| What the task requires |
From the entries below, copy exactly the lines from the one that contains "ATOM 268 C CA" through the one that contains "ATOM 274 N N", both included, and only those.

[Stored dataset items]
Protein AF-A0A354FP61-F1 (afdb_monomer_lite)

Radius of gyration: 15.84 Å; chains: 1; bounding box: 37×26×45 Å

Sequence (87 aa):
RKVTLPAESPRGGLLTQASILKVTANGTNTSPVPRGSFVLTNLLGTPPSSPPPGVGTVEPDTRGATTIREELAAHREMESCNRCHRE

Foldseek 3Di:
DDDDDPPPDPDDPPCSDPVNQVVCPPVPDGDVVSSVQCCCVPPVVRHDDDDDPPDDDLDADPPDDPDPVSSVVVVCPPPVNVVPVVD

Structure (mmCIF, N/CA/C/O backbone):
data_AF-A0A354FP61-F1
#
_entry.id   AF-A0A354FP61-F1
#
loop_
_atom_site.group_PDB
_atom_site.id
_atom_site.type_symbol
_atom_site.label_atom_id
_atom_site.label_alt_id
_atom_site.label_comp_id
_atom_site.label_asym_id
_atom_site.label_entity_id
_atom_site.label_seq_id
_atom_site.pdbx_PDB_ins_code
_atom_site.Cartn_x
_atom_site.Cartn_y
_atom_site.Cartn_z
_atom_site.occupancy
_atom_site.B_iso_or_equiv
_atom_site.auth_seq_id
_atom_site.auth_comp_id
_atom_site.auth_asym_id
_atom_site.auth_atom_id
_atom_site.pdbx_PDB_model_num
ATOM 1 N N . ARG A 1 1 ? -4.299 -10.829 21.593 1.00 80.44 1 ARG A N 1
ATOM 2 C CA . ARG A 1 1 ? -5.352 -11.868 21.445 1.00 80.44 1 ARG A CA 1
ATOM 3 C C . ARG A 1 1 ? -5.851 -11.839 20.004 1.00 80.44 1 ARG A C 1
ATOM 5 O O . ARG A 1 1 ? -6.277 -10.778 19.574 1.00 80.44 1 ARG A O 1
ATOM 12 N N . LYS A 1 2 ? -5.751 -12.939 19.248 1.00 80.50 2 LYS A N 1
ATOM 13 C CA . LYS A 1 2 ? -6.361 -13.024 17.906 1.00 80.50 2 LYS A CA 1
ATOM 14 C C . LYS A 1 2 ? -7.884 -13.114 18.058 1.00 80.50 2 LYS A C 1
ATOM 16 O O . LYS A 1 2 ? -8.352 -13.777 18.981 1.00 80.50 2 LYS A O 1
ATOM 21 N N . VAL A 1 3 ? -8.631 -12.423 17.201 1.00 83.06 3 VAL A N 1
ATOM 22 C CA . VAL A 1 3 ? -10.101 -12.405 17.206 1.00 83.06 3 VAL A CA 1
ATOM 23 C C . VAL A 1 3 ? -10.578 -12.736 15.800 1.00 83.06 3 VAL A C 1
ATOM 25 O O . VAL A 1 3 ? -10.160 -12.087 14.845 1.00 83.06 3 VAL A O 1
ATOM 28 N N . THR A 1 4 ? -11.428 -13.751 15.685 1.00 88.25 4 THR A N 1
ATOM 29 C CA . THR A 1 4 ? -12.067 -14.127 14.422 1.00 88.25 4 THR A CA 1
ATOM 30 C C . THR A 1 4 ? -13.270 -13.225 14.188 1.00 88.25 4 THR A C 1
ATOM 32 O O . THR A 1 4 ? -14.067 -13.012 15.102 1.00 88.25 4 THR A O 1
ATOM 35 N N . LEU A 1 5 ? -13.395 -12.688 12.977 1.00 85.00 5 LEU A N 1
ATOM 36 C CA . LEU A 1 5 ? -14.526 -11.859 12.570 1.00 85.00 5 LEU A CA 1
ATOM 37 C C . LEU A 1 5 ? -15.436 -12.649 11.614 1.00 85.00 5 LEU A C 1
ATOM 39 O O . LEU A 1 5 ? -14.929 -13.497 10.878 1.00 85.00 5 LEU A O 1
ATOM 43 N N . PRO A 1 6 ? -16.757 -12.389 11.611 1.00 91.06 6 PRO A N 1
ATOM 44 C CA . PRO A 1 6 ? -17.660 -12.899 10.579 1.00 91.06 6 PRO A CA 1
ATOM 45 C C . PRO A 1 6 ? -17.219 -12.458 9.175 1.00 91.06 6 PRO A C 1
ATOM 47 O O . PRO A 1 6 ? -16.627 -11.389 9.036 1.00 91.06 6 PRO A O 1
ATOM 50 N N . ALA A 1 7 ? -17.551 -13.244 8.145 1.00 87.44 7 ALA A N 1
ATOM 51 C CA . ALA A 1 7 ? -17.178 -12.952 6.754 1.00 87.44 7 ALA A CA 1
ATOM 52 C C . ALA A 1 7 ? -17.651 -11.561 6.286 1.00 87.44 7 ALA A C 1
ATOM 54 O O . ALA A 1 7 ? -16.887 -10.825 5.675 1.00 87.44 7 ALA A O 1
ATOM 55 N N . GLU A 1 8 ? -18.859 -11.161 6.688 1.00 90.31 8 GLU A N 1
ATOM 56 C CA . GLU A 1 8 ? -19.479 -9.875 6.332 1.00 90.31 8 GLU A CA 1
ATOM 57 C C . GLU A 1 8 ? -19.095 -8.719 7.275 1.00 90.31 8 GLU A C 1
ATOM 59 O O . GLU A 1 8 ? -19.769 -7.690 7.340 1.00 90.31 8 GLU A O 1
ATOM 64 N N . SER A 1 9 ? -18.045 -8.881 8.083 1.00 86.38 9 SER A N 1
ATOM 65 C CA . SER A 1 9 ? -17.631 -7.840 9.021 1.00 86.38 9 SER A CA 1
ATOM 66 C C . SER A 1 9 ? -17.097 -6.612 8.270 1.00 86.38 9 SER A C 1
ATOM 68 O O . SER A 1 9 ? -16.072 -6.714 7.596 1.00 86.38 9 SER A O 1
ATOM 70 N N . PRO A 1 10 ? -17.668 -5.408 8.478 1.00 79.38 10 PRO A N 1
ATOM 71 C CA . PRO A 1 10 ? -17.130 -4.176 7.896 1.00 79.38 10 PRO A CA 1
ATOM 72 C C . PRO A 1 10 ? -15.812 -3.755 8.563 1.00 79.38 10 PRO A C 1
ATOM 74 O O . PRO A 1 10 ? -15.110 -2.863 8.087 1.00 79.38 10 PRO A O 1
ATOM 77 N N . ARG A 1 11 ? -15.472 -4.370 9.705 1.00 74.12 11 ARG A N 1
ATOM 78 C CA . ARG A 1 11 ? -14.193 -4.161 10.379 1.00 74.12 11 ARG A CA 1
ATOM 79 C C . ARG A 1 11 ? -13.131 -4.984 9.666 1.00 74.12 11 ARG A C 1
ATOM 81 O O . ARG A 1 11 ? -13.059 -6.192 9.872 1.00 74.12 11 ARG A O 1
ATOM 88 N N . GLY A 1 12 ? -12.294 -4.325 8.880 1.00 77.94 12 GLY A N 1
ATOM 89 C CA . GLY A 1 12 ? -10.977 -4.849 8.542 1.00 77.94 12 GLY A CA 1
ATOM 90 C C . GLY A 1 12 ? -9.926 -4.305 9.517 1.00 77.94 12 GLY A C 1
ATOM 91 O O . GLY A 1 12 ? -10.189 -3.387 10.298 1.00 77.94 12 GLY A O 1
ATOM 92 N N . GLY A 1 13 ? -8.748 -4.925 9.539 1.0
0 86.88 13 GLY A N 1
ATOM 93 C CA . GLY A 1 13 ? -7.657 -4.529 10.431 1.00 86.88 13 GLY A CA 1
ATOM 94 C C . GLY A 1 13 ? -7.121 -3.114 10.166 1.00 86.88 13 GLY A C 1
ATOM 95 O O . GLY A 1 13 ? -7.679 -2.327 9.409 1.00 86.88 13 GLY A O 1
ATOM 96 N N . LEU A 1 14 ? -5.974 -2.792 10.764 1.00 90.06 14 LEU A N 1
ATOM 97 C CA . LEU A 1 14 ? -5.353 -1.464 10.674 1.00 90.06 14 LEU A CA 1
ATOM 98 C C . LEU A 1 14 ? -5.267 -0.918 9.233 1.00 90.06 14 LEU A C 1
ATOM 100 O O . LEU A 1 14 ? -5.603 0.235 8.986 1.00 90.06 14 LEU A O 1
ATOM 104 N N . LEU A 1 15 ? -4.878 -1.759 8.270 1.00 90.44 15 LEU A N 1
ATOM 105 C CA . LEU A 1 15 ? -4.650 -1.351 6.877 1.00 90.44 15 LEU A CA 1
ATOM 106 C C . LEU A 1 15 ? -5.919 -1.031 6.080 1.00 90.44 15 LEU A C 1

* * *

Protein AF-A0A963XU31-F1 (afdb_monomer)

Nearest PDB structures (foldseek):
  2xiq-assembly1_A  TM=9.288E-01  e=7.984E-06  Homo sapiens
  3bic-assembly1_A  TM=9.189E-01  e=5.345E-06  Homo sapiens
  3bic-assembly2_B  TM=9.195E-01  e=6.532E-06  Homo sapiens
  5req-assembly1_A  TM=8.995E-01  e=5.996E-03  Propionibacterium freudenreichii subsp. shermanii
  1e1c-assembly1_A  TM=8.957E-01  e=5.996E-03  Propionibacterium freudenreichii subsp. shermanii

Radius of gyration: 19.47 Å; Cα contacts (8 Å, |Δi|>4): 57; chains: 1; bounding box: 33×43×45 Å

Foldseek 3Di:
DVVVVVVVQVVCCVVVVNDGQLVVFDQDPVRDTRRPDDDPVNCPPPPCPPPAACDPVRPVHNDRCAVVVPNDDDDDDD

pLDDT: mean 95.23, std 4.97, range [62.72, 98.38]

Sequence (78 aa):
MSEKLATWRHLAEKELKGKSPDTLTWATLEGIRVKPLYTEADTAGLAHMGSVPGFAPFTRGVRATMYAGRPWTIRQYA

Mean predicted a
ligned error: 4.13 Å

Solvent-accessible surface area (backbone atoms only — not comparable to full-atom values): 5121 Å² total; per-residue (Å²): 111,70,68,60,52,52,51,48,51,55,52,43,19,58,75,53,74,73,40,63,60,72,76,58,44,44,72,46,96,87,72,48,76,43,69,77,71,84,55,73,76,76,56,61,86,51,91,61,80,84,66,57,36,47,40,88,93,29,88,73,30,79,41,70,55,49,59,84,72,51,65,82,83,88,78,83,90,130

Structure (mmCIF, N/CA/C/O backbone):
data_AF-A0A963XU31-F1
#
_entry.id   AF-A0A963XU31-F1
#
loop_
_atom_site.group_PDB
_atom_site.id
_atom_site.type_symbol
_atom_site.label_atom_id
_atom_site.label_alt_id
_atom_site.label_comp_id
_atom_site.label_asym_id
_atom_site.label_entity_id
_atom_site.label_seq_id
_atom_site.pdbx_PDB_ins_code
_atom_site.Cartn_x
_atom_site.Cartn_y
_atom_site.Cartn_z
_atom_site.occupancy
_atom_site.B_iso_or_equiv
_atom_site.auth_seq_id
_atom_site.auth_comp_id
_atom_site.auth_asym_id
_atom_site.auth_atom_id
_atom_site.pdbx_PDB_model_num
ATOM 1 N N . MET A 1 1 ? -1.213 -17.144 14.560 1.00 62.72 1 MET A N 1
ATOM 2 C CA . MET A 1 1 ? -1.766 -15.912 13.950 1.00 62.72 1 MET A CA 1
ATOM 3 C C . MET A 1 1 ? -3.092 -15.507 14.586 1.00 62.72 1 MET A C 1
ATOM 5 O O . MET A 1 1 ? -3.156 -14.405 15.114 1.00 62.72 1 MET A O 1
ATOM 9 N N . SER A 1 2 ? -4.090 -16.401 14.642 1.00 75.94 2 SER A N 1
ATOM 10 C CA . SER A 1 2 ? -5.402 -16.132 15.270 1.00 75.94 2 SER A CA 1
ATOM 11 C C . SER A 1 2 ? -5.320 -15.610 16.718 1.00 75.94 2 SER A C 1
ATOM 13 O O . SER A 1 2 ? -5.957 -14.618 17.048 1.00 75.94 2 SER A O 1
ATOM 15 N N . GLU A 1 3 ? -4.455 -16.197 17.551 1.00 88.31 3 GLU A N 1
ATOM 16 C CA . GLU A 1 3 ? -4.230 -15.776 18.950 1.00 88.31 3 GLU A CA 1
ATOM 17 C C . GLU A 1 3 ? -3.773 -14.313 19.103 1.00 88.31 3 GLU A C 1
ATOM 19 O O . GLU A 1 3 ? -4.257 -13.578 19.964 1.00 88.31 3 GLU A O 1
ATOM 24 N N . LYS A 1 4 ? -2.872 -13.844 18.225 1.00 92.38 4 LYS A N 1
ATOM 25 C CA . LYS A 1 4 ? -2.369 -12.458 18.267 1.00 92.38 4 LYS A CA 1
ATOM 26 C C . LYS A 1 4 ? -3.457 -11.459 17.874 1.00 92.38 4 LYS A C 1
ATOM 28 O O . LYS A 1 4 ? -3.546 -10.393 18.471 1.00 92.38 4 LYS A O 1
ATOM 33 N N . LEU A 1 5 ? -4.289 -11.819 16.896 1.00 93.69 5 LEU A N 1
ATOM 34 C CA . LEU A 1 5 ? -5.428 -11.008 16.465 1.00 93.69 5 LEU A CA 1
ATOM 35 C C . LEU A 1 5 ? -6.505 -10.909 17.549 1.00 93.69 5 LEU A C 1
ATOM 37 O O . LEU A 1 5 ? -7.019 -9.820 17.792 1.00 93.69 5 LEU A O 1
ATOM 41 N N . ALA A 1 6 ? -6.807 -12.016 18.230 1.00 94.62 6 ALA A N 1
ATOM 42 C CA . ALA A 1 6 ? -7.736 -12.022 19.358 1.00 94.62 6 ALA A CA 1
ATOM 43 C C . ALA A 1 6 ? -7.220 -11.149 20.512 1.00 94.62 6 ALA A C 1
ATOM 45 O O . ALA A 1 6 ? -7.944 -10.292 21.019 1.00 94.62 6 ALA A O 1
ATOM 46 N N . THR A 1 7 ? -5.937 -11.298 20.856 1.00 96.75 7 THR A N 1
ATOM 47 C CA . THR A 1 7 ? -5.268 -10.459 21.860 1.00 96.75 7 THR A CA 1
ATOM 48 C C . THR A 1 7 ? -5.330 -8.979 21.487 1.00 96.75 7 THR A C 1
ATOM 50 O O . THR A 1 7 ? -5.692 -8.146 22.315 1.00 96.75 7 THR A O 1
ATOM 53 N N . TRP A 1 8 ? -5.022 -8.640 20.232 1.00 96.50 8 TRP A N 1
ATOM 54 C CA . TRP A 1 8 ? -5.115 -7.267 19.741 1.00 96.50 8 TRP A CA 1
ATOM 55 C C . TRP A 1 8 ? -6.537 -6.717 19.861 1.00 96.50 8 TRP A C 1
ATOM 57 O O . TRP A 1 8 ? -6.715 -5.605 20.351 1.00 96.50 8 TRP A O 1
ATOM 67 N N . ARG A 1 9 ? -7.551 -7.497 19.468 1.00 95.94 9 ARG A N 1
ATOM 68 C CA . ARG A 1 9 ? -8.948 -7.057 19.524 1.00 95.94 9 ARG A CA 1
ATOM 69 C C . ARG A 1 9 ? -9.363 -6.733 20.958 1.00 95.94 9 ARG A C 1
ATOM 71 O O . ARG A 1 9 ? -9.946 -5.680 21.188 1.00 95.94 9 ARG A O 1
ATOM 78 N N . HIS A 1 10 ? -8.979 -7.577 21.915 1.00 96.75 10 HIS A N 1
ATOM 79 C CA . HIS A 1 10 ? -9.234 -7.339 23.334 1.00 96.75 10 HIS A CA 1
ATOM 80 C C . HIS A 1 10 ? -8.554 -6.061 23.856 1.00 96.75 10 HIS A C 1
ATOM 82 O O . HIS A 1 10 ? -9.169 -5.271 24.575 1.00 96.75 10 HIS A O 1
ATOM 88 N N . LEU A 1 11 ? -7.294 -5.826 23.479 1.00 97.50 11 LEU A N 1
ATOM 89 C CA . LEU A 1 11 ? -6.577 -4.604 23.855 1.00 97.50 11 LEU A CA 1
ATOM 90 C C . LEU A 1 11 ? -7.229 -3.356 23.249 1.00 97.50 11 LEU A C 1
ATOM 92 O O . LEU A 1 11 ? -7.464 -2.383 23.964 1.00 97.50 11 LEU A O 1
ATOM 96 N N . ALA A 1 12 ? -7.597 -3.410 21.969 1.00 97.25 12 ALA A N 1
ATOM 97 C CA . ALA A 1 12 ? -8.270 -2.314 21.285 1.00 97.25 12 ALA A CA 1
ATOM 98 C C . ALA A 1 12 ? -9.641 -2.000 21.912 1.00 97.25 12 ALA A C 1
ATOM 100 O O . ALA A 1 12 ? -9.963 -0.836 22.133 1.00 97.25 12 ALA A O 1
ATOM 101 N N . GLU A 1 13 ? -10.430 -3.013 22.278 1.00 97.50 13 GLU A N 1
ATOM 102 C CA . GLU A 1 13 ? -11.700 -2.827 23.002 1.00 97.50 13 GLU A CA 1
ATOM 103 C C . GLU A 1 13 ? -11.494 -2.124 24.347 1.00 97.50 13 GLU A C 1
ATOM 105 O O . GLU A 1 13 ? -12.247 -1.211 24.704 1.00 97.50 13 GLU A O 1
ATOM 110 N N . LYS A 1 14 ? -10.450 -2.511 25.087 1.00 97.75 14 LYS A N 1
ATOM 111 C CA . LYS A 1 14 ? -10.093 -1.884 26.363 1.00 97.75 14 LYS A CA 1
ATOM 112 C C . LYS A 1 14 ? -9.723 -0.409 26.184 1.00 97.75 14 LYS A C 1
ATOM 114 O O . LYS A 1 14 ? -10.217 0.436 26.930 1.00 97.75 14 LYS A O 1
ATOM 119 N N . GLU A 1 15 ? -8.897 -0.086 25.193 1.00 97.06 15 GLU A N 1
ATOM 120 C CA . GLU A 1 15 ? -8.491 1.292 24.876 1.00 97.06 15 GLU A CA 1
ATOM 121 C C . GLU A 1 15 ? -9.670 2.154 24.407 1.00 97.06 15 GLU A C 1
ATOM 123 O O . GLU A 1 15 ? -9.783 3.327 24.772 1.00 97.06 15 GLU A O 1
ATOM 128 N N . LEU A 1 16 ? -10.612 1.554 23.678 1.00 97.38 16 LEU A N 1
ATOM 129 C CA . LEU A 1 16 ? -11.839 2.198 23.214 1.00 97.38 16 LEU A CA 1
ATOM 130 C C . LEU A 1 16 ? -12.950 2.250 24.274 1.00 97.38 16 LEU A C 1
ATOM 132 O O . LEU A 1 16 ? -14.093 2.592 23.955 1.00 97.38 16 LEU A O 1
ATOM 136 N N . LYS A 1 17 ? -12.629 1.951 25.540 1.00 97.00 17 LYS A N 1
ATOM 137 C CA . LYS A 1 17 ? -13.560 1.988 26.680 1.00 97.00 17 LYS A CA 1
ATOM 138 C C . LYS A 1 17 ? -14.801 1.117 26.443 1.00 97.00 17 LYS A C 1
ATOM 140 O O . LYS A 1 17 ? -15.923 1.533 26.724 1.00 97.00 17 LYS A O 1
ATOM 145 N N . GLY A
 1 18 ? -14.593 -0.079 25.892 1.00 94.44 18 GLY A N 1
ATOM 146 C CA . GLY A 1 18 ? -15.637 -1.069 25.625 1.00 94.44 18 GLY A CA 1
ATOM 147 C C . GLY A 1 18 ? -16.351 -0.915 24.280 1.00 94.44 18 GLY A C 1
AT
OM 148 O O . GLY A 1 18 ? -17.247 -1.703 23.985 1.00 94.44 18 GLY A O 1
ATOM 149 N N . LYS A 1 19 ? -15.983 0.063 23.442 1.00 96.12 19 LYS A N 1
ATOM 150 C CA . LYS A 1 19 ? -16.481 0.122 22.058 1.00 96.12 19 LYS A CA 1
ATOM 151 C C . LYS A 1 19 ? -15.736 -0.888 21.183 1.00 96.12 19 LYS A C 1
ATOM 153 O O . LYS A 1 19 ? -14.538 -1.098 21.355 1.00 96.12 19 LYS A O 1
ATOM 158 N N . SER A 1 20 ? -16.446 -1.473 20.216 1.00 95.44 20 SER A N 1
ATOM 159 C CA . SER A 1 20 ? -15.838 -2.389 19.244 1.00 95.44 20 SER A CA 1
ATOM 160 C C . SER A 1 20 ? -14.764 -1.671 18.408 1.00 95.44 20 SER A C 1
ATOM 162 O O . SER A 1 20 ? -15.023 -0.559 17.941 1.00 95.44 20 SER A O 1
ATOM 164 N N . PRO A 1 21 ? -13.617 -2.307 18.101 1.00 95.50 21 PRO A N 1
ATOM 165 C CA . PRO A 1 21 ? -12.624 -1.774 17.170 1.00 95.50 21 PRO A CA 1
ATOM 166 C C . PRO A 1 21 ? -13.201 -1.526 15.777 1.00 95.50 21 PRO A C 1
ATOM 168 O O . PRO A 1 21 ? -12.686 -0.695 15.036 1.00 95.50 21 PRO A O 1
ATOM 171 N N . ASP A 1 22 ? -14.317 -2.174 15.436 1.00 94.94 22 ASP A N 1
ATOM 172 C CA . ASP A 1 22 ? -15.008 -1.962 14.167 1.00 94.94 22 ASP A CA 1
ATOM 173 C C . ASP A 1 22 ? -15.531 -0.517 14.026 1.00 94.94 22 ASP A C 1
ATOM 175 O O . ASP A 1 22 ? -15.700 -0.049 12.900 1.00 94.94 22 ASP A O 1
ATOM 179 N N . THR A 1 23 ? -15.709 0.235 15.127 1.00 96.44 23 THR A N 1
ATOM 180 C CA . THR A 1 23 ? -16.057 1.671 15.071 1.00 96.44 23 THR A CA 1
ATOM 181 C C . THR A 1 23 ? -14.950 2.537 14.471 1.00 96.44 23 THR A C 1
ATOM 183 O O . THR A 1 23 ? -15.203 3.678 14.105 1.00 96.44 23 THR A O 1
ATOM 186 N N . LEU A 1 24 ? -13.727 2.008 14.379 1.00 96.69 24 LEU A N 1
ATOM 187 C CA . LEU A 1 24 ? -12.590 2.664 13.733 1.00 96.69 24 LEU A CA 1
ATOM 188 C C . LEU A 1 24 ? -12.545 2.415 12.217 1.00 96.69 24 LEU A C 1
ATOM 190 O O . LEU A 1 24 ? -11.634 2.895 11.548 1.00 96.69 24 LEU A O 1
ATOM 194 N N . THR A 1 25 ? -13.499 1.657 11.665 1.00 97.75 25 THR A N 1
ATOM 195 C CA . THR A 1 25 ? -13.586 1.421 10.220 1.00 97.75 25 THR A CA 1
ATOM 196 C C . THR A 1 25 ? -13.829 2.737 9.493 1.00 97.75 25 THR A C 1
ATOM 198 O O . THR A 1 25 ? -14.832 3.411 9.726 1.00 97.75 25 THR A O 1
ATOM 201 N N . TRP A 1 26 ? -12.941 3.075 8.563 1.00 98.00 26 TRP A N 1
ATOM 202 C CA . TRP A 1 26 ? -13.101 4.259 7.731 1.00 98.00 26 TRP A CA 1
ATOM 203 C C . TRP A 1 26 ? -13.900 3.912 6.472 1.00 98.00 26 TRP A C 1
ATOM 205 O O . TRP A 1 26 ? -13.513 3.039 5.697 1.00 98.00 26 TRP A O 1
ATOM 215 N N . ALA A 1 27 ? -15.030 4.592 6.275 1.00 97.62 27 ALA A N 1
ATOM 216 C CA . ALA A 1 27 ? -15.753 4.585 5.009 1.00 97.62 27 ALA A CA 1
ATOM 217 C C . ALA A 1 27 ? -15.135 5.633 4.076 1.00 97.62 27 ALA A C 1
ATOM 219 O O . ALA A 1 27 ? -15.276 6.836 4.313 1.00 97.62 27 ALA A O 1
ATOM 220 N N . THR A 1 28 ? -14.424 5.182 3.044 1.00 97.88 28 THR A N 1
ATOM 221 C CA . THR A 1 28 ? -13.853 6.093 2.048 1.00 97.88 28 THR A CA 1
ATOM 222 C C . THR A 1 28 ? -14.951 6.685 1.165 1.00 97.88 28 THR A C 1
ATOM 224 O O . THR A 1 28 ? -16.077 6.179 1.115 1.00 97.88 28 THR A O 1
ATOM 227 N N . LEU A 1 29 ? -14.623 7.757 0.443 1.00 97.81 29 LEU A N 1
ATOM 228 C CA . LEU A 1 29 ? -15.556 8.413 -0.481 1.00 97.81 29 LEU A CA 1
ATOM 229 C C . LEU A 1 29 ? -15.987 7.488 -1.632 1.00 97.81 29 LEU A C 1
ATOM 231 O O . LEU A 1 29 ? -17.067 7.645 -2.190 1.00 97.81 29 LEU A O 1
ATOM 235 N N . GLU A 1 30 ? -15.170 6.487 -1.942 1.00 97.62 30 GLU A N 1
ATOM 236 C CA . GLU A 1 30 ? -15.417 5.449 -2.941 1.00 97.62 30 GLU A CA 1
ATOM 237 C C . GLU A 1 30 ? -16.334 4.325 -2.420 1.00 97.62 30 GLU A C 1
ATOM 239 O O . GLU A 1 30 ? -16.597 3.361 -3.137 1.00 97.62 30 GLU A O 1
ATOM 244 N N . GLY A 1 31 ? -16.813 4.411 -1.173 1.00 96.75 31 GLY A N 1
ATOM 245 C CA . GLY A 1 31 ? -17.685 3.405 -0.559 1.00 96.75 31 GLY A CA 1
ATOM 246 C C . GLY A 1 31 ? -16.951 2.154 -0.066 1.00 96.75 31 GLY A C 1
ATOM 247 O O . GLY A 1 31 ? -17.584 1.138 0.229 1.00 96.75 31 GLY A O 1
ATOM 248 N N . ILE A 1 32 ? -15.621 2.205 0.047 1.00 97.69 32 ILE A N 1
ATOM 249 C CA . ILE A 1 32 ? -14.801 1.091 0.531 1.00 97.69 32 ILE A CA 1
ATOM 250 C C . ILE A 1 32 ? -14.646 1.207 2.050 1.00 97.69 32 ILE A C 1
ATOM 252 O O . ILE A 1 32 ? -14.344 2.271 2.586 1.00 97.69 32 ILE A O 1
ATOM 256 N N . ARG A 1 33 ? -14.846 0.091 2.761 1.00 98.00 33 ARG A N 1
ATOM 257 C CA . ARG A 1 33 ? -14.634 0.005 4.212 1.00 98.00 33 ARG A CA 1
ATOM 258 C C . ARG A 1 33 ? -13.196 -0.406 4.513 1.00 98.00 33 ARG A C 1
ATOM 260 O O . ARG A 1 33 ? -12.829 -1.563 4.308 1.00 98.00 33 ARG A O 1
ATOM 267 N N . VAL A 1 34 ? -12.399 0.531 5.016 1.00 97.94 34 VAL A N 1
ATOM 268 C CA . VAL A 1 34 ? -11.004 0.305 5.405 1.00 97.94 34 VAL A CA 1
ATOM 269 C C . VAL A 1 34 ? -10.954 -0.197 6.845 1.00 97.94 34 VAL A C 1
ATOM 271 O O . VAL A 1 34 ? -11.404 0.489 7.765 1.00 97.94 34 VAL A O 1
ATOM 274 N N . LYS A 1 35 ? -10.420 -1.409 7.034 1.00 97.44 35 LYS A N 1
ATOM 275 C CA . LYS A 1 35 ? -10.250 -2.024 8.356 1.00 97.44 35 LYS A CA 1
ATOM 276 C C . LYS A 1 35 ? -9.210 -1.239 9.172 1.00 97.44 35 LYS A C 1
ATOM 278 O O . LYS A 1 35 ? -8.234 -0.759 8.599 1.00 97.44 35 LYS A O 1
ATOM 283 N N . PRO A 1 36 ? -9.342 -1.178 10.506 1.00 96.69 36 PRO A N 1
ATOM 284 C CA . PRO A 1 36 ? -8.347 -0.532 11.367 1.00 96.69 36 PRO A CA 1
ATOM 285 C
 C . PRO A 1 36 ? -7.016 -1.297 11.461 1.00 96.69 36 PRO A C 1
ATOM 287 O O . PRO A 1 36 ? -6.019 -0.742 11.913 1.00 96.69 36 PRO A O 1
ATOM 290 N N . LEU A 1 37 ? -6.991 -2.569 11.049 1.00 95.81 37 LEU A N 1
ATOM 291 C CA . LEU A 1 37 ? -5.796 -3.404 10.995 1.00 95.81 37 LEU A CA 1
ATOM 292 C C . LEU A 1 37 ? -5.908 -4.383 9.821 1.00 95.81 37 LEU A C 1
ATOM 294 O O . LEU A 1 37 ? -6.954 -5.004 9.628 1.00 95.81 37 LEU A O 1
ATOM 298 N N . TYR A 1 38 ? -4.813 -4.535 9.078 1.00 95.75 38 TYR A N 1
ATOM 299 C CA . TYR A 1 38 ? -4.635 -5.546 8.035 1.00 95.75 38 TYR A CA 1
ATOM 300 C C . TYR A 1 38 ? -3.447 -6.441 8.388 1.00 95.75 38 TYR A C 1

| Output of the exercise |
ATOM 268 C CA . VAL A 1 34 ? -11.004 0.305 5.405 1.00 97.94 34 VAL A CA 1
ATOM 269 C C . VAL A 1 34 ? -10.954 -0.197 6.845 1.00 97.94 34 VAL A C 1
ATOM 271 O O . VAL A 1 34 ? -11.404 0.489 7.765 1.00 97.94 34 VAL A O 1
ATOM 274 N N . LYS A 1 35 ? -10.420 -1.409 7.034 1.00 97.44 35 LYS A N 1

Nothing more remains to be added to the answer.